==== EXERCISE DATA
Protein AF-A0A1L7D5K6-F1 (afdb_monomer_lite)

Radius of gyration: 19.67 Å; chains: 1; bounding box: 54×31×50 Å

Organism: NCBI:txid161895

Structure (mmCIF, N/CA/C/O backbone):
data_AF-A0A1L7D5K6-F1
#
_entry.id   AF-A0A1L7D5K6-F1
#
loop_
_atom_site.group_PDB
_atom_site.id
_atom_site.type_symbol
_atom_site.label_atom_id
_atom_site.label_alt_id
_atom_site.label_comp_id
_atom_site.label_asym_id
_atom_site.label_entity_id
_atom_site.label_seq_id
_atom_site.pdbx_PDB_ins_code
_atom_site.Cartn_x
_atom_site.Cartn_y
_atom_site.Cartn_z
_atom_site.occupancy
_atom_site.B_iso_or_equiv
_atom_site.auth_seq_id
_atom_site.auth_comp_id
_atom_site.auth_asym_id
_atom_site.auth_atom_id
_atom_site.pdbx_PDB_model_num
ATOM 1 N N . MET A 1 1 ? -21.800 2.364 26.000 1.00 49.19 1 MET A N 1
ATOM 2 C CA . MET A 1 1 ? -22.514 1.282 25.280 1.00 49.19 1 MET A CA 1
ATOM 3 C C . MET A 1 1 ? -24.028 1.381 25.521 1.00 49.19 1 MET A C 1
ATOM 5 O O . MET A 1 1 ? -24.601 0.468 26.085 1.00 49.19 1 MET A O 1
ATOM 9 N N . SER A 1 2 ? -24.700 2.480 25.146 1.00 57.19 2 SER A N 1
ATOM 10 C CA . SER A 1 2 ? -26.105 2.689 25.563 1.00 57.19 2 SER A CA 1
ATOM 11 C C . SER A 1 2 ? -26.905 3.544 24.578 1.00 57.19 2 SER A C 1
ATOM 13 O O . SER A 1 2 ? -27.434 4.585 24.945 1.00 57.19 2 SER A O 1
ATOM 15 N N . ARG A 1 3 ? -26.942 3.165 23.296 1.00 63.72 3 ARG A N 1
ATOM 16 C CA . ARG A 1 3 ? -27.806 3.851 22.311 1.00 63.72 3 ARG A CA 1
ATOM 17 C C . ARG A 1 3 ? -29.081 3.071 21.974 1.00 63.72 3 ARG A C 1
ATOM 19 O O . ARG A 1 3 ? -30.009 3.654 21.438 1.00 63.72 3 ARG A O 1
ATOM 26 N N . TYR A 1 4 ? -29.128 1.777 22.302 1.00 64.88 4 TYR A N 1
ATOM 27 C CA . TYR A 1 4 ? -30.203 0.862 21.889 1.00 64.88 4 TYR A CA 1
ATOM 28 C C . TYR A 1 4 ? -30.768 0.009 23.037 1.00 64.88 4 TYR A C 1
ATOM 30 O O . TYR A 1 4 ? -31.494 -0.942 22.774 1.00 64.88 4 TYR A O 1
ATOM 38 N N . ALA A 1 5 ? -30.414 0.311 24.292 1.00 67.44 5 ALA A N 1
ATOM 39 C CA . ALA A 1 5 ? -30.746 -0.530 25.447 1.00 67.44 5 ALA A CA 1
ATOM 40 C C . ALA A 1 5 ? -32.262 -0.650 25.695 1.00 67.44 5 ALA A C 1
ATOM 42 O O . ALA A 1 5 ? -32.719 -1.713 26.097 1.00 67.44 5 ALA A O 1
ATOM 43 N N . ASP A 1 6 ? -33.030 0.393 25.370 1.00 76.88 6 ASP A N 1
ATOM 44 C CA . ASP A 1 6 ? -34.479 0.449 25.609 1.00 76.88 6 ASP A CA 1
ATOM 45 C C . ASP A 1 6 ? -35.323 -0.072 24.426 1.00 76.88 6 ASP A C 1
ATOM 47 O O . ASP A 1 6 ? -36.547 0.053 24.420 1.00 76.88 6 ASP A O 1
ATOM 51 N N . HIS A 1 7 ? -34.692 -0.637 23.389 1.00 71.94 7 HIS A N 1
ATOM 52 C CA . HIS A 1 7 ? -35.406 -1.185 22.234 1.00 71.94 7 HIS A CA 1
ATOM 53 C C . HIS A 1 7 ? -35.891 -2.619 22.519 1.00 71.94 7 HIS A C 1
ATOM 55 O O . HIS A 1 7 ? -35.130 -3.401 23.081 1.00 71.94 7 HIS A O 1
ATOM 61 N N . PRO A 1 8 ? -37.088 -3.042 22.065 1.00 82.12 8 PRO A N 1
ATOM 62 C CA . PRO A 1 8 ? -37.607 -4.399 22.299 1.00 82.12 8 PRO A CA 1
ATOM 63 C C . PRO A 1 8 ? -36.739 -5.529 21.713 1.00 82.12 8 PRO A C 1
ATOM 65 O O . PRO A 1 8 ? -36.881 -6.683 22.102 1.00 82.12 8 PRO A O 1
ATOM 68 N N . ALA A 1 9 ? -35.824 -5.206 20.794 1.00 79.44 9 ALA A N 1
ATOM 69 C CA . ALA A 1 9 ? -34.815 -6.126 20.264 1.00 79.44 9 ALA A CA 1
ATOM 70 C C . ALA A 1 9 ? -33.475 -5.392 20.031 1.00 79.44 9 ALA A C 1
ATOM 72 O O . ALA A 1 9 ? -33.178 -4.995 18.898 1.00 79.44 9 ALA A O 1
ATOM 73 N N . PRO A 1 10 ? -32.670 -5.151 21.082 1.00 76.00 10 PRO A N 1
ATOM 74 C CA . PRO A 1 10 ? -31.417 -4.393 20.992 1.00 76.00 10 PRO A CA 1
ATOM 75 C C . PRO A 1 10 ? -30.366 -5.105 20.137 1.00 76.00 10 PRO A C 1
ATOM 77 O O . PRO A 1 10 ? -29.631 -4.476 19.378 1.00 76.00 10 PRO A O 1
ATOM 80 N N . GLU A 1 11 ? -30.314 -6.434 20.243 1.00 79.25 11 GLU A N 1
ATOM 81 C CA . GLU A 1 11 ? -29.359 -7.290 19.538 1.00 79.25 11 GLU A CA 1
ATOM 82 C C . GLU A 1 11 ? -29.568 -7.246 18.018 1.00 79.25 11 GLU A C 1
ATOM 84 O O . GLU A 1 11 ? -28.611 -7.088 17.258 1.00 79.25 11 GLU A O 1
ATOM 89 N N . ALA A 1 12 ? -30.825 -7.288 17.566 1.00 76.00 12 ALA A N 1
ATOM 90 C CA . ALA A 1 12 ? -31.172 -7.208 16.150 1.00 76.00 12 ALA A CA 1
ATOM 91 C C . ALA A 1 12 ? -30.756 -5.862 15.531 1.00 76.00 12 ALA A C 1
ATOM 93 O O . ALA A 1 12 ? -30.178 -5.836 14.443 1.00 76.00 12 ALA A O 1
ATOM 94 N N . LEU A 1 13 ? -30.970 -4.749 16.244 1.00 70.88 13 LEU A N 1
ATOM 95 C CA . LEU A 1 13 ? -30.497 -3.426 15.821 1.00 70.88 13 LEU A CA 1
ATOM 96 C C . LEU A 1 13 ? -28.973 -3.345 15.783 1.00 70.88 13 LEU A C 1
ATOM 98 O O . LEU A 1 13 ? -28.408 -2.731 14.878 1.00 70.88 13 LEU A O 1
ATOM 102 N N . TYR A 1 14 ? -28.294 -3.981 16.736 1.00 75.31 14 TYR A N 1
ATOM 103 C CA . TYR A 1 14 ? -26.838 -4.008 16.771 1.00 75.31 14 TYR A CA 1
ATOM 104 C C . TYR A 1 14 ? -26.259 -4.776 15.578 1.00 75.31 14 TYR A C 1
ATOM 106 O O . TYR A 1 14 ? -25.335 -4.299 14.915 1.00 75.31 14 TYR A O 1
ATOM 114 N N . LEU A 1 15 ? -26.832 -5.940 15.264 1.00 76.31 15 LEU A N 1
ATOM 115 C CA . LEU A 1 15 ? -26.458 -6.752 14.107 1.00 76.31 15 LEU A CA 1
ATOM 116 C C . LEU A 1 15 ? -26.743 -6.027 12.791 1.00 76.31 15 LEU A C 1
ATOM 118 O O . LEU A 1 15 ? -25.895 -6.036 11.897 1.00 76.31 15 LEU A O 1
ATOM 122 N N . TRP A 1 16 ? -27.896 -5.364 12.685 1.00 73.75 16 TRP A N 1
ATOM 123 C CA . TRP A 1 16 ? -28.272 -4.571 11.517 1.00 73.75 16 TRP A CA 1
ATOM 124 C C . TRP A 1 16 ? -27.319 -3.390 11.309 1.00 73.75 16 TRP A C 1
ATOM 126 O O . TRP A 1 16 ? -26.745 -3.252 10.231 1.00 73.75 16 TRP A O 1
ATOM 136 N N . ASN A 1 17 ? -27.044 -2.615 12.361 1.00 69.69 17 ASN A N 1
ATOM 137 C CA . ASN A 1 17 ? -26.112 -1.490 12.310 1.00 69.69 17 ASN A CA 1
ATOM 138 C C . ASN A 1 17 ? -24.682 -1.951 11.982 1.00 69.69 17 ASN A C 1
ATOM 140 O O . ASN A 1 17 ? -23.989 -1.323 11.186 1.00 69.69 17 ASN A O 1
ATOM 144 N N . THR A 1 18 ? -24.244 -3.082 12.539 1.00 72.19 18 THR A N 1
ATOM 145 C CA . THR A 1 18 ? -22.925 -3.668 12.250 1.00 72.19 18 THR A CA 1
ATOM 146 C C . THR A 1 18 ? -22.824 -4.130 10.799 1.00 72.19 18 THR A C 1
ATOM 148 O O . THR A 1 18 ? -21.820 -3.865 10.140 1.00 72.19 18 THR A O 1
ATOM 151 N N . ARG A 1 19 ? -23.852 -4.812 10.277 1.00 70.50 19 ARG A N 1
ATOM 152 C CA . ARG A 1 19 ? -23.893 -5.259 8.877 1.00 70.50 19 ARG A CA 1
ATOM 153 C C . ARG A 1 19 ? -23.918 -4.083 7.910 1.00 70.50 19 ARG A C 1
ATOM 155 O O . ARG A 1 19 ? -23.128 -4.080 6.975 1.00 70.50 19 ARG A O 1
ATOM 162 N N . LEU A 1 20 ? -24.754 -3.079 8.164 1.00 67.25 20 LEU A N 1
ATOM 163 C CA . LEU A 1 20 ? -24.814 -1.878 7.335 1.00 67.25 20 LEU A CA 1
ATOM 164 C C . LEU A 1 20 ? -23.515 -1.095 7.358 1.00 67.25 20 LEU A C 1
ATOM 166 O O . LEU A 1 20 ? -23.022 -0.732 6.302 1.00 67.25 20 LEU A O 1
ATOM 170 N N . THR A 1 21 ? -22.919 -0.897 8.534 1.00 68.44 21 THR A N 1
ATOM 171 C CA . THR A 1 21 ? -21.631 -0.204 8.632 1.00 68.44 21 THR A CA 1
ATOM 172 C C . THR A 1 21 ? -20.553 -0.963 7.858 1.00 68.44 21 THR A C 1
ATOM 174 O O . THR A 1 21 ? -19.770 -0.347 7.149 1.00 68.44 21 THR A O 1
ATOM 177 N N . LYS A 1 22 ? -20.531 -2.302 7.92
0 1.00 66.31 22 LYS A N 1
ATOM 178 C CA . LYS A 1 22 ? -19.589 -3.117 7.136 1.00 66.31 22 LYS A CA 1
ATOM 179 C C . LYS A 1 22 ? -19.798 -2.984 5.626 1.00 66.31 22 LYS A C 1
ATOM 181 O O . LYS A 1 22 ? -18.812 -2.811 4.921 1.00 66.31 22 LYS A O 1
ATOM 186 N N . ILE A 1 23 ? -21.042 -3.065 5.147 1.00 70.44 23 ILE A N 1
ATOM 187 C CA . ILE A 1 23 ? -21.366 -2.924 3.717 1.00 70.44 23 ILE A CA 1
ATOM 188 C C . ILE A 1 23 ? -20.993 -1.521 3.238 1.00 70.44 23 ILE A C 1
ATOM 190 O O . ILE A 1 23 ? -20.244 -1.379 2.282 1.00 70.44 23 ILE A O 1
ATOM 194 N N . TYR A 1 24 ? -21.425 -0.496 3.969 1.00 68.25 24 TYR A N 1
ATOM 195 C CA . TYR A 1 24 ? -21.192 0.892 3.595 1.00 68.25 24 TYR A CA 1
========
==== EXERCISE DATA
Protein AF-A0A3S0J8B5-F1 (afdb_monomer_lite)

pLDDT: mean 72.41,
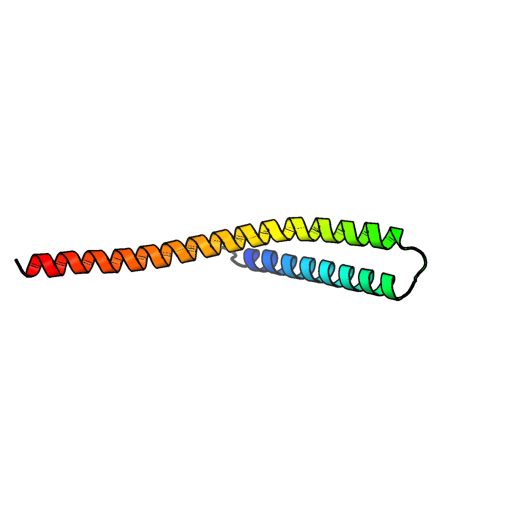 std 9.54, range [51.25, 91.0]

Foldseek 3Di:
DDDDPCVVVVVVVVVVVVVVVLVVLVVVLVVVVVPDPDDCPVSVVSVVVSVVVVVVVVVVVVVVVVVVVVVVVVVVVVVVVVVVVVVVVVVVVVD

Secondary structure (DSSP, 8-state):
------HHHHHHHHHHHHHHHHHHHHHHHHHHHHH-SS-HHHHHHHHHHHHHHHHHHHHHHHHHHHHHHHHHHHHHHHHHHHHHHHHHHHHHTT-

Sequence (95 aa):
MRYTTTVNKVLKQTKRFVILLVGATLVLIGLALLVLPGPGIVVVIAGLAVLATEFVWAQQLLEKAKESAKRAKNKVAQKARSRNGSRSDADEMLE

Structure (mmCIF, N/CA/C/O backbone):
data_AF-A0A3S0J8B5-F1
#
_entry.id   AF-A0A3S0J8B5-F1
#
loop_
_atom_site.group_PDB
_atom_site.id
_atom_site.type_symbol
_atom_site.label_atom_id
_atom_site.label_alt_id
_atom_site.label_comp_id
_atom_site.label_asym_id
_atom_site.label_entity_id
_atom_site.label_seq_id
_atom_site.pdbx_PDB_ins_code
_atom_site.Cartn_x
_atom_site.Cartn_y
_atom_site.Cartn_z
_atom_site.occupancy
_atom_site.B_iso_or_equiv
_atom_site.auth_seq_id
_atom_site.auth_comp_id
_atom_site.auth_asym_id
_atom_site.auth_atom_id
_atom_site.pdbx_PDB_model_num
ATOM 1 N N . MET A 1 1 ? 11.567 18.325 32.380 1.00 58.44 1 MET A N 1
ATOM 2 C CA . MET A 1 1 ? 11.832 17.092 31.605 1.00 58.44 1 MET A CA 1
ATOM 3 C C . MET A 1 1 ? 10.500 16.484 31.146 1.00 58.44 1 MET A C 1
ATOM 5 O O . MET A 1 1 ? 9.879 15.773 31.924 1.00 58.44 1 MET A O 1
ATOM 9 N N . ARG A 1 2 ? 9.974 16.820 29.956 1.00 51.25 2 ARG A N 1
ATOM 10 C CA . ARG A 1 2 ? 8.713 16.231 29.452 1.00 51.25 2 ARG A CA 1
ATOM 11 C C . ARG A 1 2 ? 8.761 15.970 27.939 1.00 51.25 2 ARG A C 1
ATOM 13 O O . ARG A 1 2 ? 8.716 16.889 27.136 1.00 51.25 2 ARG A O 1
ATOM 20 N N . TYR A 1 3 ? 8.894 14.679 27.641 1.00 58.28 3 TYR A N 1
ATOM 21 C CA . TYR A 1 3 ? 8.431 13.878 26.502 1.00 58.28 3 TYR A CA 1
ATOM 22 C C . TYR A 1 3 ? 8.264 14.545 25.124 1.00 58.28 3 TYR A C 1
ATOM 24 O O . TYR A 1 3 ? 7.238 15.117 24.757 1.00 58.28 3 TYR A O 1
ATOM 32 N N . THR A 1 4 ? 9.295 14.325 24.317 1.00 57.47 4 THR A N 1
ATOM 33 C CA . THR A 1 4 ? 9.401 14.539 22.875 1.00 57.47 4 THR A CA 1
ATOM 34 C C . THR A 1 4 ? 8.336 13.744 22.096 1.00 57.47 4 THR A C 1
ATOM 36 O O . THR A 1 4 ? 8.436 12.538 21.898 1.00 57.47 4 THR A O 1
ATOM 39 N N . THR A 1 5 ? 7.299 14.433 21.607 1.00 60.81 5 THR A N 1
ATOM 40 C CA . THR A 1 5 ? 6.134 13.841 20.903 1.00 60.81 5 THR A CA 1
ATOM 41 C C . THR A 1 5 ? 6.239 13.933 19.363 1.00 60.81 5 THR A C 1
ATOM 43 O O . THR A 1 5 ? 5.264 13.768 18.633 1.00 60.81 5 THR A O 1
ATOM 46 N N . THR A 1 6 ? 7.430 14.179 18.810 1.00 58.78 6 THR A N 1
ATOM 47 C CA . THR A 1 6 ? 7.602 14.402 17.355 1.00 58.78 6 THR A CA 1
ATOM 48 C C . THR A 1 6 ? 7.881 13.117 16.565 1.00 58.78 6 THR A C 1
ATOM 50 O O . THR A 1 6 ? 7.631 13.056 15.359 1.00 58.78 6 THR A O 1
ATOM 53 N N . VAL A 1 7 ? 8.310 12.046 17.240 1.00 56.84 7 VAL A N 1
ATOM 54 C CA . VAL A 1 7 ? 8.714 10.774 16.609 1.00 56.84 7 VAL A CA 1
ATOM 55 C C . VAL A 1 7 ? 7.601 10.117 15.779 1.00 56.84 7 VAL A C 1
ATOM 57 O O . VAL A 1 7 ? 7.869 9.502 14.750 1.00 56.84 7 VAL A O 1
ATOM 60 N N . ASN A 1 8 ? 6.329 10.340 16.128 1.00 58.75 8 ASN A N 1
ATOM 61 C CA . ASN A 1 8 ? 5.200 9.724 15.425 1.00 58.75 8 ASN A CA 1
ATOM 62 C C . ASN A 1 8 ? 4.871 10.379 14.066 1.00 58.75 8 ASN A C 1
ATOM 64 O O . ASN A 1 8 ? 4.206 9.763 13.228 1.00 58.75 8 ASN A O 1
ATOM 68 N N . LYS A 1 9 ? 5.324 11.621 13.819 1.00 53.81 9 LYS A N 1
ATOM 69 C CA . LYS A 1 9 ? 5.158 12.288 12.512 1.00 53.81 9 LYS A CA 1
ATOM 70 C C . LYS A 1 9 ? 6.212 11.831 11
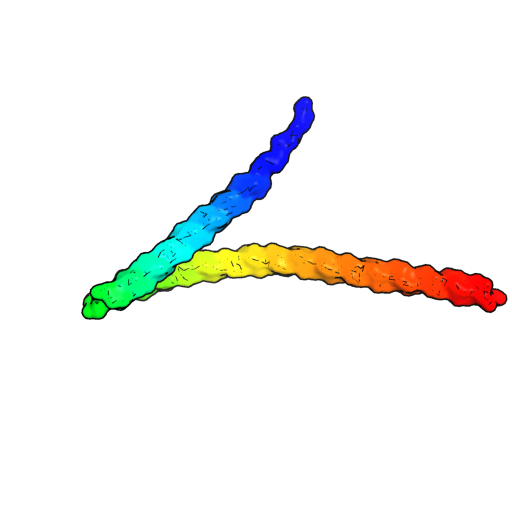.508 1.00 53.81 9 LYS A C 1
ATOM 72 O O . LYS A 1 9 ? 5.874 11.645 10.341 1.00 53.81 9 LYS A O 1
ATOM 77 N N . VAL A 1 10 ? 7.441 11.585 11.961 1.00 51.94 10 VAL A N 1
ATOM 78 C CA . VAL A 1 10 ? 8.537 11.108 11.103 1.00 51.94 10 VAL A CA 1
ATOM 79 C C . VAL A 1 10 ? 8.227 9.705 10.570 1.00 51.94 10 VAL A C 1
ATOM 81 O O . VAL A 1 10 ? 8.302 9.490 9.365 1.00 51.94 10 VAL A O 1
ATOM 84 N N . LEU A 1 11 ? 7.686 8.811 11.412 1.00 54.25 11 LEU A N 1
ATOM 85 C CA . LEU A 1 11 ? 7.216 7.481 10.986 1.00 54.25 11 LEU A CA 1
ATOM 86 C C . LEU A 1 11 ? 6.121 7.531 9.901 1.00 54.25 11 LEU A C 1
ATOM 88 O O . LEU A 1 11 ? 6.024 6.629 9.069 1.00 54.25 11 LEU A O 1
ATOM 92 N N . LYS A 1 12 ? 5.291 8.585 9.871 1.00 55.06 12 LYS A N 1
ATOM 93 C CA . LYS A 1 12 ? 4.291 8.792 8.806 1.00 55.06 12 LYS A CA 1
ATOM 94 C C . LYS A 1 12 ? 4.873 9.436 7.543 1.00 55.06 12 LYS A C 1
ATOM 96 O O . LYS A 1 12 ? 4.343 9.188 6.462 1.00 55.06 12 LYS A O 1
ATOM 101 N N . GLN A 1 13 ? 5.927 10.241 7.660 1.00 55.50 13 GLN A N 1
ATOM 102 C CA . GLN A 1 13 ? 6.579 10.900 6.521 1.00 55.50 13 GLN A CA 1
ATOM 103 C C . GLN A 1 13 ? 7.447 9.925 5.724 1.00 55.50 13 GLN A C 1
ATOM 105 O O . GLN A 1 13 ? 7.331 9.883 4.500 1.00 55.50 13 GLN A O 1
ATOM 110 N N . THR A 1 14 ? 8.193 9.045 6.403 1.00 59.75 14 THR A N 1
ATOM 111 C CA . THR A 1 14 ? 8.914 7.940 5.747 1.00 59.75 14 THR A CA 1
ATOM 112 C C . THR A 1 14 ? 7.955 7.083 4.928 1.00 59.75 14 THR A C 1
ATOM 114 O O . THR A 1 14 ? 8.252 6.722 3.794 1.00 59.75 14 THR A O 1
========
## WHAT YOU HAVE TO DO
Proceeding from the line containing "Protein AF-A0A1L7D5K6-F1 (afdb_monomer_lite)" through the line containing "ATOM 5 O O . MET A 1 1 ? -24.601", transcribe the lines above exactly, both end lines included.

## FINAL ANSWER
Protein AF-A0A1L7D5K6-F1 (afdb_monomer_lite)

Radius of gyration: 19.67 Å; chains: 1; bounding box: 54×31×50 Å

Organism: NCBI:txid161895

Structure (mmCIF, N/CA/C/O backbone):
data_AF-A0A1L7D5K6-F1
#
_entry.id   AF-A0A1L7D5K6-F1
#
loop_
_atom_site.group_PDB
_atom_site.id
_atom_site.type_symbol
_atom_site.label_atom_id
_atom_site.label_alt_id
_atom_site.label_comp_id
_atom_site.label_asym_id
_atom_site.label_entity_id
_atom_site.label_seq_id
_atom_site.pdbx_PDB_ins_code
_atom_site.Cartn_x
_atom_site.Cartn_y
_atom_site.Cartn_z
_atom_site.occupancy
_atom_site.B_iso_or_equiv
_atom_site.auth_seq_id
_atom_site.auth_comp_id
_atom_site.auth_asym_id
_atom_site.auth_atom_id
_atom_site.pdbx_PDB_model_num
ATOM 1 N N . MET A 1 1 ? -21.800 2.364 26.000 1.00 49.19 1 MET A N 1
ATOM 2 C CA . MET A 1 1 ? -22.514 1.282 25.280 1.00 49.19 1 MET A CA 1
ATOM 3 C C . MET A 1 1 ? -24.028 1.381 25.521 1.00 49.19 1 MET A C 1
ATOM 5 O O . MET A 1 1 ? -24.601 0.468 26.085 1.00 49.19 1 MET A O 1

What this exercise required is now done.